▸ **Try it**
In the listing below, the answer starts at the line that has "ATOM 65 C CA" and stops after the line that has "ATOM 102 O O"; please repeat that part exactly and nothing more.

▸ **Data section**
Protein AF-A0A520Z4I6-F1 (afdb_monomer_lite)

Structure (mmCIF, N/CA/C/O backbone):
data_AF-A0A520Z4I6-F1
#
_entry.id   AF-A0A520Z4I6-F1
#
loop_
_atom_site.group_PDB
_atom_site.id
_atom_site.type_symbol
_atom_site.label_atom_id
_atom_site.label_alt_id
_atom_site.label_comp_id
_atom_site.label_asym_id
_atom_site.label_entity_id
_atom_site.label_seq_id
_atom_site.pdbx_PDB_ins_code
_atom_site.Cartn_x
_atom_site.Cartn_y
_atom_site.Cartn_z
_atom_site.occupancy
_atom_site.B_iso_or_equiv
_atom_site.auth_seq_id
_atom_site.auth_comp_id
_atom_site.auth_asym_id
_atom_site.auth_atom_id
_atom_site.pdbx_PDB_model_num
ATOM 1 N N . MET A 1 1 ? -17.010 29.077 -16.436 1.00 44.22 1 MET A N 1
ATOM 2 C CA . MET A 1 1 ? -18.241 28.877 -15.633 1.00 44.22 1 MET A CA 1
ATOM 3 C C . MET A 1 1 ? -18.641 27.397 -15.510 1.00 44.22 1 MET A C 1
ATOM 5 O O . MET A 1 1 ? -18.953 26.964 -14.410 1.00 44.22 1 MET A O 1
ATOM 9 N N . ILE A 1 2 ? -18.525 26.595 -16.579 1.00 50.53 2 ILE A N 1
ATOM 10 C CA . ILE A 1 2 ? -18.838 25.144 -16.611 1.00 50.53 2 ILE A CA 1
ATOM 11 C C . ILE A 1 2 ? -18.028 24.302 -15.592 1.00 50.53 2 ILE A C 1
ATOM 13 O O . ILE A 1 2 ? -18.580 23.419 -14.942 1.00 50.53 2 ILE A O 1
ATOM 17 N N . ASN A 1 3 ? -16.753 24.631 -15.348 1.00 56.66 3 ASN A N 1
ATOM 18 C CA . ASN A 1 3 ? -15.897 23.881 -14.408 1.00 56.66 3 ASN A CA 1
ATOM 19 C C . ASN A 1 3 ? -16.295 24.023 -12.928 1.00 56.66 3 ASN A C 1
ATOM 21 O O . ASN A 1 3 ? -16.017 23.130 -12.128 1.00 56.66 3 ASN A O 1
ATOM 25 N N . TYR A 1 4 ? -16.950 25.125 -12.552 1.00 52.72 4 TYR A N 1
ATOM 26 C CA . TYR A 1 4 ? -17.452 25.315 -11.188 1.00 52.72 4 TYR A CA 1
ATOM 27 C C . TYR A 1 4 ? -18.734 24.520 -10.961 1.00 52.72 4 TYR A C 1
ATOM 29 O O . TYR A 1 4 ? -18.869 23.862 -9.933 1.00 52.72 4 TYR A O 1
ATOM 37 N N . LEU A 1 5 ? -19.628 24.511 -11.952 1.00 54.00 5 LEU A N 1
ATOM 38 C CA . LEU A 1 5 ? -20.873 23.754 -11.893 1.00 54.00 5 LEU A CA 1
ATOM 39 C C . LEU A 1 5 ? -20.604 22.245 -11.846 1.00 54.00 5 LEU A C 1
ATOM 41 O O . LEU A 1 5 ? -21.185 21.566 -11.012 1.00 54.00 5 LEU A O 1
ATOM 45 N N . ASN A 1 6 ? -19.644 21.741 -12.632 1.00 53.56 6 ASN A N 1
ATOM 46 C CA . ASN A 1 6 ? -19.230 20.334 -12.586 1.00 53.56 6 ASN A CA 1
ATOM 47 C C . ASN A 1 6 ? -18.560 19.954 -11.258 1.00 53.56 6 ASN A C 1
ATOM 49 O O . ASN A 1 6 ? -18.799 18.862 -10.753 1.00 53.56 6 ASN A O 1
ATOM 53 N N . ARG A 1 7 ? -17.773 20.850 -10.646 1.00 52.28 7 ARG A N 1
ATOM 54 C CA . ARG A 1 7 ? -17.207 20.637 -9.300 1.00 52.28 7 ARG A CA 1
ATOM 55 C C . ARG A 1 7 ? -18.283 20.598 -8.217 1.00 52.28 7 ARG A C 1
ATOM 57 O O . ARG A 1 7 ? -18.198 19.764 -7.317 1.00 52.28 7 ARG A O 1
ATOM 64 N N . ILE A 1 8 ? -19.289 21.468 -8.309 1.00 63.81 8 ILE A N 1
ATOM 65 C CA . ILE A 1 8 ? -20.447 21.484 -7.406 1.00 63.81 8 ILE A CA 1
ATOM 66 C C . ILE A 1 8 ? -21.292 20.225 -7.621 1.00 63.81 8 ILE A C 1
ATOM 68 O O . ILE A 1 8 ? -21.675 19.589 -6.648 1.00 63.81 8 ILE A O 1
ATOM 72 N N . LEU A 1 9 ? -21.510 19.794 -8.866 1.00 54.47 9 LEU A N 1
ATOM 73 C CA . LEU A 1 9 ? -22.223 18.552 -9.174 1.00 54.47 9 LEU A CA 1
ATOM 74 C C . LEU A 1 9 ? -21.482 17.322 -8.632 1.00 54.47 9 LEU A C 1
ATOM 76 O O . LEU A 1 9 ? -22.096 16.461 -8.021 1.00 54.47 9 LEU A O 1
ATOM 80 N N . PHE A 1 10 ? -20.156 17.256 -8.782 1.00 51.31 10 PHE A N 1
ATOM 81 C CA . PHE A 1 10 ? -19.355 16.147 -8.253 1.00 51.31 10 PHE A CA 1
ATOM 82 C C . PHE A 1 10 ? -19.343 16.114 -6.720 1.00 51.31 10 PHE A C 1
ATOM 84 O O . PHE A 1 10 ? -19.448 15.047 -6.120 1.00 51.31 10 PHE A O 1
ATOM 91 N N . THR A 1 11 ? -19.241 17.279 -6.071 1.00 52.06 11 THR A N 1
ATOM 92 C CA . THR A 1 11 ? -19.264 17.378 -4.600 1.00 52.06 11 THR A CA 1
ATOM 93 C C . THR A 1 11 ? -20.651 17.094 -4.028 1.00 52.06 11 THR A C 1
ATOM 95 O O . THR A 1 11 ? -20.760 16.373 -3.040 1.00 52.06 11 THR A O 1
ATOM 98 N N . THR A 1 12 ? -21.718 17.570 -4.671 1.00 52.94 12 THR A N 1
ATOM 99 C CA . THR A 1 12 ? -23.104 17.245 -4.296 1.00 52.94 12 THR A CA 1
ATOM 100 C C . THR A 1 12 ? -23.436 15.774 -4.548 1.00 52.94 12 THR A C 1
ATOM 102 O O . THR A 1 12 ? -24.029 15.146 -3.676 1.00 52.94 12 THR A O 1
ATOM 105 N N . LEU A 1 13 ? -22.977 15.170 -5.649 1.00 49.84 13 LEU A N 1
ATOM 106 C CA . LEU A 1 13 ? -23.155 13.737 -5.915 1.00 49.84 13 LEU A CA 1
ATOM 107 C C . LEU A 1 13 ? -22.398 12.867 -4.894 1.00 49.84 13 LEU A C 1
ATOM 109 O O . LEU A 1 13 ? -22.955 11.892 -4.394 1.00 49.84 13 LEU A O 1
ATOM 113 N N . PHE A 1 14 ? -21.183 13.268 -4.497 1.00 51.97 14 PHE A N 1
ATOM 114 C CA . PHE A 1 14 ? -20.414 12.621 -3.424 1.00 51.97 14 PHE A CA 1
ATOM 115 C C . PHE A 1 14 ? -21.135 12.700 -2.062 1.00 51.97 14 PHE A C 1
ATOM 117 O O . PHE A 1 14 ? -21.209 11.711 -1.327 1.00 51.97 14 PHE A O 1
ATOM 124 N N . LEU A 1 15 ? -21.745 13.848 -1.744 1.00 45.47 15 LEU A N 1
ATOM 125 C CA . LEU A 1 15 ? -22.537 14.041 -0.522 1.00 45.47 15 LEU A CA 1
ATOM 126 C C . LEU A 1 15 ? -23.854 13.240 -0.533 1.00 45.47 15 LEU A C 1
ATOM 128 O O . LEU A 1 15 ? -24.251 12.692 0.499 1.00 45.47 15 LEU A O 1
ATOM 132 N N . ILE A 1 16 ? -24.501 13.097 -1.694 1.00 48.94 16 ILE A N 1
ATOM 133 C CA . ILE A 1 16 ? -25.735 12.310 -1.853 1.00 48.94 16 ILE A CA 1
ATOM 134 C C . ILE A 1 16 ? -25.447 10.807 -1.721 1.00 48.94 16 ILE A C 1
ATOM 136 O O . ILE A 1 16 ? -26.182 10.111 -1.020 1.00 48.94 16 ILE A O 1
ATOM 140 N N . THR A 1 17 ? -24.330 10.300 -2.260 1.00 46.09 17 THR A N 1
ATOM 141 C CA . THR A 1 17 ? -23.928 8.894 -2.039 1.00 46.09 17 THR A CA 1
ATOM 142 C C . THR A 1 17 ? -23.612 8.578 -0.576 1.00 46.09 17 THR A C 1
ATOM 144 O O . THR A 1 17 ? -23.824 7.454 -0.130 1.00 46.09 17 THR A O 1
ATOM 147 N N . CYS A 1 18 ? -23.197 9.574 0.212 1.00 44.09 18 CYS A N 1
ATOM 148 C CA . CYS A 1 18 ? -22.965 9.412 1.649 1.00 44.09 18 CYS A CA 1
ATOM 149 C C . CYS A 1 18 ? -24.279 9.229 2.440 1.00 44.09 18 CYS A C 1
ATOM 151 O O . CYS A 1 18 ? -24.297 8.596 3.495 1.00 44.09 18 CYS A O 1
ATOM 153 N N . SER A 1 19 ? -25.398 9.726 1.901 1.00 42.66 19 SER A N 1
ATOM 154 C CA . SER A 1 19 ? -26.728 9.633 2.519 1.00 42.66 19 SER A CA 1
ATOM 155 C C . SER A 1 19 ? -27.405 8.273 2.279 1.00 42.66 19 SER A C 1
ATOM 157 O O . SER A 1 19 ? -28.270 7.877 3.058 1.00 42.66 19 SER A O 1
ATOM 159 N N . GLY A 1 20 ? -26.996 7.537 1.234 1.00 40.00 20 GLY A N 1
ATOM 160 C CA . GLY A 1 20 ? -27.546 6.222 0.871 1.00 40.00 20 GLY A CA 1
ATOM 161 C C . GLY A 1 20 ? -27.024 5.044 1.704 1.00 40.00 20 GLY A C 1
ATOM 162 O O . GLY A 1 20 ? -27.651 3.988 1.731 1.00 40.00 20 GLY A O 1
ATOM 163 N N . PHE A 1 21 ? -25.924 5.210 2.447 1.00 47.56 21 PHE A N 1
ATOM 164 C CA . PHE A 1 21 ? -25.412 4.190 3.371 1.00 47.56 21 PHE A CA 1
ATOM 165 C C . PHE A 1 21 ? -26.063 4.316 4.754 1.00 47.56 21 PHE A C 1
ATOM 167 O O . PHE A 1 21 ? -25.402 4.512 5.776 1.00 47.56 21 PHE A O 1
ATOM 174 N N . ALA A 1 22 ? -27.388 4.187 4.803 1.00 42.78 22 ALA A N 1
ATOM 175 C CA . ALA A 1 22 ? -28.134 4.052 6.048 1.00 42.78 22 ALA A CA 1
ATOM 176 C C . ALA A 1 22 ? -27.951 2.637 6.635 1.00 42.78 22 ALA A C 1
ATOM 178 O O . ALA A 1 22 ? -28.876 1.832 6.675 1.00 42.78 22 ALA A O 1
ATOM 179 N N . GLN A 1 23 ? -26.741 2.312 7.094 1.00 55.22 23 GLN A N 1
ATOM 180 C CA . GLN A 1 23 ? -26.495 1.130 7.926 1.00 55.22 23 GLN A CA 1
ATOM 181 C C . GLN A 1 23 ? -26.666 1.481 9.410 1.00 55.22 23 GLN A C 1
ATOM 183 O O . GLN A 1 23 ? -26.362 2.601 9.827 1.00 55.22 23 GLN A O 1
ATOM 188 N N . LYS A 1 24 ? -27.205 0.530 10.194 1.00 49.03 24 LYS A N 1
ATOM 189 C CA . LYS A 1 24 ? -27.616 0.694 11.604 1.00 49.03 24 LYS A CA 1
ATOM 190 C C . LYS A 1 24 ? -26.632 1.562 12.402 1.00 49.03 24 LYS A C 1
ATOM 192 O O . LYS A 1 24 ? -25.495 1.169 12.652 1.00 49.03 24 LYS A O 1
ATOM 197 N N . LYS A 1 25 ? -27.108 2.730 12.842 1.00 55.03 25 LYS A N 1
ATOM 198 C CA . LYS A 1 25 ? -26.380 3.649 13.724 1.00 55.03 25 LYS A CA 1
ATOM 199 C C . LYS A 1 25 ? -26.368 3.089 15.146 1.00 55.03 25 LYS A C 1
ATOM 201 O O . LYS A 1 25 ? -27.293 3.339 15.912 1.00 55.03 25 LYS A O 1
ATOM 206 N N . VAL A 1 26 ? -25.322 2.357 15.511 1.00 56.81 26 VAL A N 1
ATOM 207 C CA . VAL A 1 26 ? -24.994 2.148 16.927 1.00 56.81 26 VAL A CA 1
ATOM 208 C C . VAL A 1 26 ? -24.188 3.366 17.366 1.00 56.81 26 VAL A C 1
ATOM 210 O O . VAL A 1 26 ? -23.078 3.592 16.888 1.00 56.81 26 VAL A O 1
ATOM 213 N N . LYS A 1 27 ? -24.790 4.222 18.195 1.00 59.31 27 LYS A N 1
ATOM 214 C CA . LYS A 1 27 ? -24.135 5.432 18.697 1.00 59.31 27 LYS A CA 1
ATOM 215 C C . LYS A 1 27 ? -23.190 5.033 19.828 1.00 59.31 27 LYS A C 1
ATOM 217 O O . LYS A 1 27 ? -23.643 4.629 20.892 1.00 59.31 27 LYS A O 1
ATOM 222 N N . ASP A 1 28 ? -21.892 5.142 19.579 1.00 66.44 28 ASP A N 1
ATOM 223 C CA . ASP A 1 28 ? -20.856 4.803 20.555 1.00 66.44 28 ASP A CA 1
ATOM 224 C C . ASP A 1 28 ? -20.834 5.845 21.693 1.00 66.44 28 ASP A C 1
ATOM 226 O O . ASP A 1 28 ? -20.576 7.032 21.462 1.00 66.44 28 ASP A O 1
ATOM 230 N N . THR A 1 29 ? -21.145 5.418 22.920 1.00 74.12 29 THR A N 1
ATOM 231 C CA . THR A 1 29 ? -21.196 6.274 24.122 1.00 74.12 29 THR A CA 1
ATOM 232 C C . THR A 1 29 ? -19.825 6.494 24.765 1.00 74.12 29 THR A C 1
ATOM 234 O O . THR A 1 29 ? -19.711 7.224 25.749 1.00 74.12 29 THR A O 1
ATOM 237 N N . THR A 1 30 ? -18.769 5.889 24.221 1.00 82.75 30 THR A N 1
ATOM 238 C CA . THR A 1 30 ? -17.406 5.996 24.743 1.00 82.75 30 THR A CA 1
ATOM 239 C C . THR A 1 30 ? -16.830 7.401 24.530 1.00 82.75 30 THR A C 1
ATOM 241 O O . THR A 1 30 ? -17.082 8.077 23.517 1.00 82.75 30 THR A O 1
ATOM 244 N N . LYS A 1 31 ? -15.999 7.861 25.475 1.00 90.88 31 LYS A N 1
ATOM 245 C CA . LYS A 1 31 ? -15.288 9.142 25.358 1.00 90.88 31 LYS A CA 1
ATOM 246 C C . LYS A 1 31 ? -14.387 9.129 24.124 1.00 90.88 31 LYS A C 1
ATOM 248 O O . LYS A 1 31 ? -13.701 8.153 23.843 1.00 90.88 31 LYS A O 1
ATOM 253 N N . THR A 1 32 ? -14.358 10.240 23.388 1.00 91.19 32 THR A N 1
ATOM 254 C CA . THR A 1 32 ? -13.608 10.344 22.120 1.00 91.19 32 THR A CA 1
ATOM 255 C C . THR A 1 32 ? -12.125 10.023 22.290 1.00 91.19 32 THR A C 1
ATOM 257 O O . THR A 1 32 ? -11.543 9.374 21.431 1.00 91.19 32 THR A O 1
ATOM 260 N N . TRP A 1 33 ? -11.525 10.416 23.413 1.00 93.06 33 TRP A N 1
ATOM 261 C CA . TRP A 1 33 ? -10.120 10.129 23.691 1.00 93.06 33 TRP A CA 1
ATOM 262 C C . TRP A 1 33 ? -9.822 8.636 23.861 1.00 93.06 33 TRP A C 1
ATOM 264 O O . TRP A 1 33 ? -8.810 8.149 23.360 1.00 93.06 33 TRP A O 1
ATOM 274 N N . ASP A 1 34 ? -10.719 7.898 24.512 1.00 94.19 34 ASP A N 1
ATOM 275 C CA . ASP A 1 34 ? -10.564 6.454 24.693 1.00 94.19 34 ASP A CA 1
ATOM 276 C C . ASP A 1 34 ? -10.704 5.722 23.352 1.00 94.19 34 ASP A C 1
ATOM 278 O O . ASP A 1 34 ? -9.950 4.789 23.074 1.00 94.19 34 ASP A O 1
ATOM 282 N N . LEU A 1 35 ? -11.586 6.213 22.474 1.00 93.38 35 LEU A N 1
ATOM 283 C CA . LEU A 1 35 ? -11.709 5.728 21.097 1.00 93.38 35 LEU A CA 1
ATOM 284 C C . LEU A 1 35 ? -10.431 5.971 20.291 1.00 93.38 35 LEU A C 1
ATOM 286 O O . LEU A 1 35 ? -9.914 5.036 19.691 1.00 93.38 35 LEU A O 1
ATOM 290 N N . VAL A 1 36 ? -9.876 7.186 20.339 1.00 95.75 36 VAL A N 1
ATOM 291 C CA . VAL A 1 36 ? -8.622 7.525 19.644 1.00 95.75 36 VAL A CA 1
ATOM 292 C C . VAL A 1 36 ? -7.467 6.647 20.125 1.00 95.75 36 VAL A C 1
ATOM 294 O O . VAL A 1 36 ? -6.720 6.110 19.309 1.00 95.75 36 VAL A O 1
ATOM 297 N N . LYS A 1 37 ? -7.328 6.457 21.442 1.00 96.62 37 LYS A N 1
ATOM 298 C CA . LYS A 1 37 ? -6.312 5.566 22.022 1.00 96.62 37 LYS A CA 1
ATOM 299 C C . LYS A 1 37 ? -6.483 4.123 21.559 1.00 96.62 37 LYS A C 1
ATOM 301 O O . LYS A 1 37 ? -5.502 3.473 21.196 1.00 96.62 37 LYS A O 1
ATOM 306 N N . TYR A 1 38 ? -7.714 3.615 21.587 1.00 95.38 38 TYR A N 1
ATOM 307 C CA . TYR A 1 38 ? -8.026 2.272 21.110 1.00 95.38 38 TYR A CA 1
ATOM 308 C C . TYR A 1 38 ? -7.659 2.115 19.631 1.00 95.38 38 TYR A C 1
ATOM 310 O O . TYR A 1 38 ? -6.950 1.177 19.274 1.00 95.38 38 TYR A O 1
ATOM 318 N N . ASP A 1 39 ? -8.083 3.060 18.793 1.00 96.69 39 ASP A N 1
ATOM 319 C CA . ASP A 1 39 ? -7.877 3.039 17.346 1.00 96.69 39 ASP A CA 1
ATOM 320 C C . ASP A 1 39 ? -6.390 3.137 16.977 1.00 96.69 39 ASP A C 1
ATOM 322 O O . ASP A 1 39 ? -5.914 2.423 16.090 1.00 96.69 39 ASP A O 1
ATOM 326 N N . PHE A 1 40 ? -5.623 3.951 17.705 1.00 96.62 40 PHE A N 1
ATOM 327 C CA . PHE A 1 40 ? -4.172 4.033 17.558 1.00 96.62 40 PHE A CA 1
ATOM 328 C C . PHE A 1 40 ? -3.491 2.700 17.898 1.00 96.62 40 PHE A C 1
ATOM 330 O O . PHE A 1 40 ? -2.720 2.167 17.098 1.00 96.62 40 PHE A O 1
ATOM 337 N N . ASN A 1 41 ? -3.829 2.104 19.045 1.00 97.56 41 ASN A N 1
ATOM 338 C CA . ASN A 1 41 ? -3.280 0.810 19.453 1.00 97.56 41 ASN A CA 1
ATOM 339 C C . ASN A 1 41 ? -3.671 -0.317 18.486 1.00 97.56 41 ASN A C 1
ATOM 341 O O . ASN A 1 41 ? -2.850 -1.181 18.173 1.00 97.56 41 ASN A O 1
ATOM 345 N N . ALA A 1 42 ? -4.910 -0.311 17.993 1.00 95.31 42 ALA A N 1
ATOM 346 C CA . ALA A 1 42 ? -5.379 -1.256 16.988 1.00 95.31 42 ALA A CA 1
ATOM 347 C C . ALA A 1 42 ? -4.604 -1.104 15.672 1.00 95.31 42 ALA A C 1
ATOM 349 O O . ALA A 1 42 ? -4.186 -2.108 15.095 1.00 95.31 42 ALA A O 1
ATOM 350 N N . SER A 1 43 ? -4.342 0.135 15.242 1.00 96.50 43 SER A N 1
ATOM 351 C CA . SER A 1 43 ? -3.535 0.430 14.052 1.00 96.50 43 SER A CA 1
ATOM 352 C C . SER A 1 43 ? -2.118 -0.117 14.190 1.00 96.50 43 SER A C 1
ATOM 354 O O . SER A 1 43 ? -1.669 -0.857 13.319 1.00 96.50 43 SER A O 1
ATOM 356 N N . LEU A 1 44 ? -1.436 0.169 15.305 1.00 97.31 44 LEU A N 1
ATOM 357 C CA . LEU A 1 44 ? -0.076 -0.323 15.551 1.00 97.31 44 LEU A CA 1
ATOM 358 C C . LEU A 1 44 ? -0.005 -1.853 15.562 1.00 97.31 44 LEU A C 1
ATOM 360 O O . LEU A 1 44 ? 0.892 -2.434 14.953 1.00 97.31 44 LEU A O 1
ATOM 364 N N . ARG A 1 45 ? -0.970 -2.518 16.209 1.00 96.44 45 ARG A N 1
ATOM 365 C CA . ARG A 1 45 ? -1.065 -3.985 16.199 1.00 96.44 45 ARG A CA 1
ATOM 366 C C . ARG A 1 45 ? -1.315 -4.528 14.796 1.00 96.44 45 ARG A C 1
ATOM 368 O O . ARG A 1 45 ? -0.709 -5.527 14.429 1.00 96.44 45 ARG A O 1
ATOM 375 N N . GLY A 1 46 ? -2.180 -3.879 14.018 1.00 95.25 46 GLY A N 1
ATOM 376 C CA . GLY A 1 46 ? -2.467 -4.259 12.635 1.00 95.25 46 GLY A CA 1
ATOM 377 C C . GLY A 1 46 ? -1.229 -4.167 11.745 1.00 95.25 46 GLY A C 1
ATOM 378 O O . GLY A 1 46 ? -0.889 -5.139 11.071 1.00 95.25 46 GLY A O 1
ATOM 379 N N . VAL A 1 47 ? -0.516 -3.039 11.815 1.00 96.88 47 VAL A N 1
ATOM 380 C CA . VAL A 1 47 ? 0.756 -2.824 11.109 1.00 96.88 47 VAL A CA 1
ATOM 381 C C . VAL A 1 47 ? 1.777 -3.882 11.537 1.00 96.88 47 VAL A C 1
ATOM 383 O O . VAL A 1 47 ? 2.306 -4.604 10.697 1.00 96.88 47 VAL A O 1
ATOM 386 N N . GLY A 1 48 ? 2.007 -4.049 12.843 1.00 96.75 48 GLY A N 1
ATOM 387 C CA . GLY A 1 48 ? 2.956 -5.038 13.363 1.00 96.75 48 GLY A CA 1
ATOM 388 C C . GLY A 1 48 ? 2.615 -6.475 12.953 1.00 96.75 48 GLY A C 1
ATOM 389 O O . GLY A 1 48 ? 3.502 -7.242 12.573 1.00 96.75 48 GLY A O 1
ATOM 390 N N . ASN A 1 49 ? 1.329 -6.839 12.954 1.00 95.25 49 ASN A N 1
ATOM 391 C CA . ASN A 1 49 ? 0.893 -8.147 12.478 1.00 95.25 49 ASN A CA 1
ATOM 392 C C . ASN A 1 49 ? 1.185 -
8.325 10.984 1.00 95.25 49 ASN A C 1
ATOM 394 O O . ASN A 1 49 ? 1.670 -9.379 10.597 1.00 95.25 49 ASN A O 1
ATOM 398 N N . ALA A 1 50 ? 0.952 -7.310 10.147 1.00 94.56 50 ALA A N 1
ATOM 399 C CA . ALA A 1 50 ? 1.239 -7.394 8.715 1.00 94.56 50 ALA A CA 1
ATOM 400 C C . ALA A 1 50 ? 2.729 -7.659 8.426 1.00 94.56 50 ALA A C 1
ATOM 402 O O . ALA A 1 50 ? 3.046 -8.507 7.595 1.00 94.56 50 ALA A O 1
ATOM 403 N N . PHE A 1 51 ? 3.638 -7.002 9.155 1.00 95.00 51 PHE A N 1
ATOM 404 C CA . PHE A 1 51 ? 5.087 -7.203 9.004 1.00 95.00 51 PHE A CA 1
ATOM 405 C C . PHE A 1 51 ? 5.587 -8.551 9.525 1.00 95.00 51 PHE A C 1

▸ **Your response**
ATOM 65 C CA . ILE A 1 8 ? -20.447 21.484 -7.406 1.00 63.81 8 ILE A CA 1
ATOM 66 C C . ILE A 1 8 ? -21.292 20.225 -7.621 1.00 63.81 8 ILE A C 1
ATOM 68 O O . ILE A 1 8 ? -21.675 19.589 -6.648 1.00 63.81 8 ILE A O 1
ATOM 72 N N . LEU A 1 9 ? -21.510 19.794 -8.866 1.00 54.47 9 LEU A N 1
ATOM 73 C CA . LEU A 1 9 ? -22.223 18.552 -9.174 1.00 54.47 9 LEU A CA 1
ATOM 74 C C . LEU A 1 9 ? -21.482 17.322 -8.632 1.00 54.47 9 LEU A C 1
ATOM 76 O O . LEU A 1 9 ? -22.096 16.461 -8.021 1.00 54.47 9 LEU A O 1
ATOM 80 N N . PHE A 1 10 ? -20.156 17.256 -8.782 1.00 51.31 10 PHE A N 1
ATOM 81 C CA . PHE A 1 10 ? -19.355 16.147 -8.253 1.00 51.31 10 PHE A CA 1
ATOM 82 C C . PHE A 1 10 ? -19.343 16.114 -6.720 1.00 51.31 10 PHE A C 1
ATOM 84 O O . PHE A 1 10 ? -19.448 15.047 -6.120 1.00 51.31 10 PHE A O 1
ATOM 91 N N . THR A 1 11 ? -19.241 17.279 -6.071 1.00 52.06 11 THR A N 1
ATOM 92 C CA . THR A 1 11 ? -19.264 17.378 -4.600 1.00 52.06 11 THR A CA 1
ATOM 93 C C . THR A 1 11 ? -20.651 17.094 -4.028 1.00 52.06 11 THR A C 1
ATOM 95 O O . THR A 1 11 ? -20.760 16.373 -3.040 1.00 52.06 11 THR A O 1
ATOM 98 N N . THR A 1 12 ? -21.718 17.570 -4.671 1.00 52.94 12 THR A N 1
ATOM 99 C CA . THR A 1 12 ? -23.104 17.245 -4.296 1.00 52.94 12 THR A CA 1
ATOM 100 C C . THR A 1 12 ? -23.436 15.774 -4.548 1.00 52.94 12 THR A C 1
ATOM 102 O O . THR A 1 12 ? -24.029 15.146 -3.676 1.00 52.94 12 THR A O 1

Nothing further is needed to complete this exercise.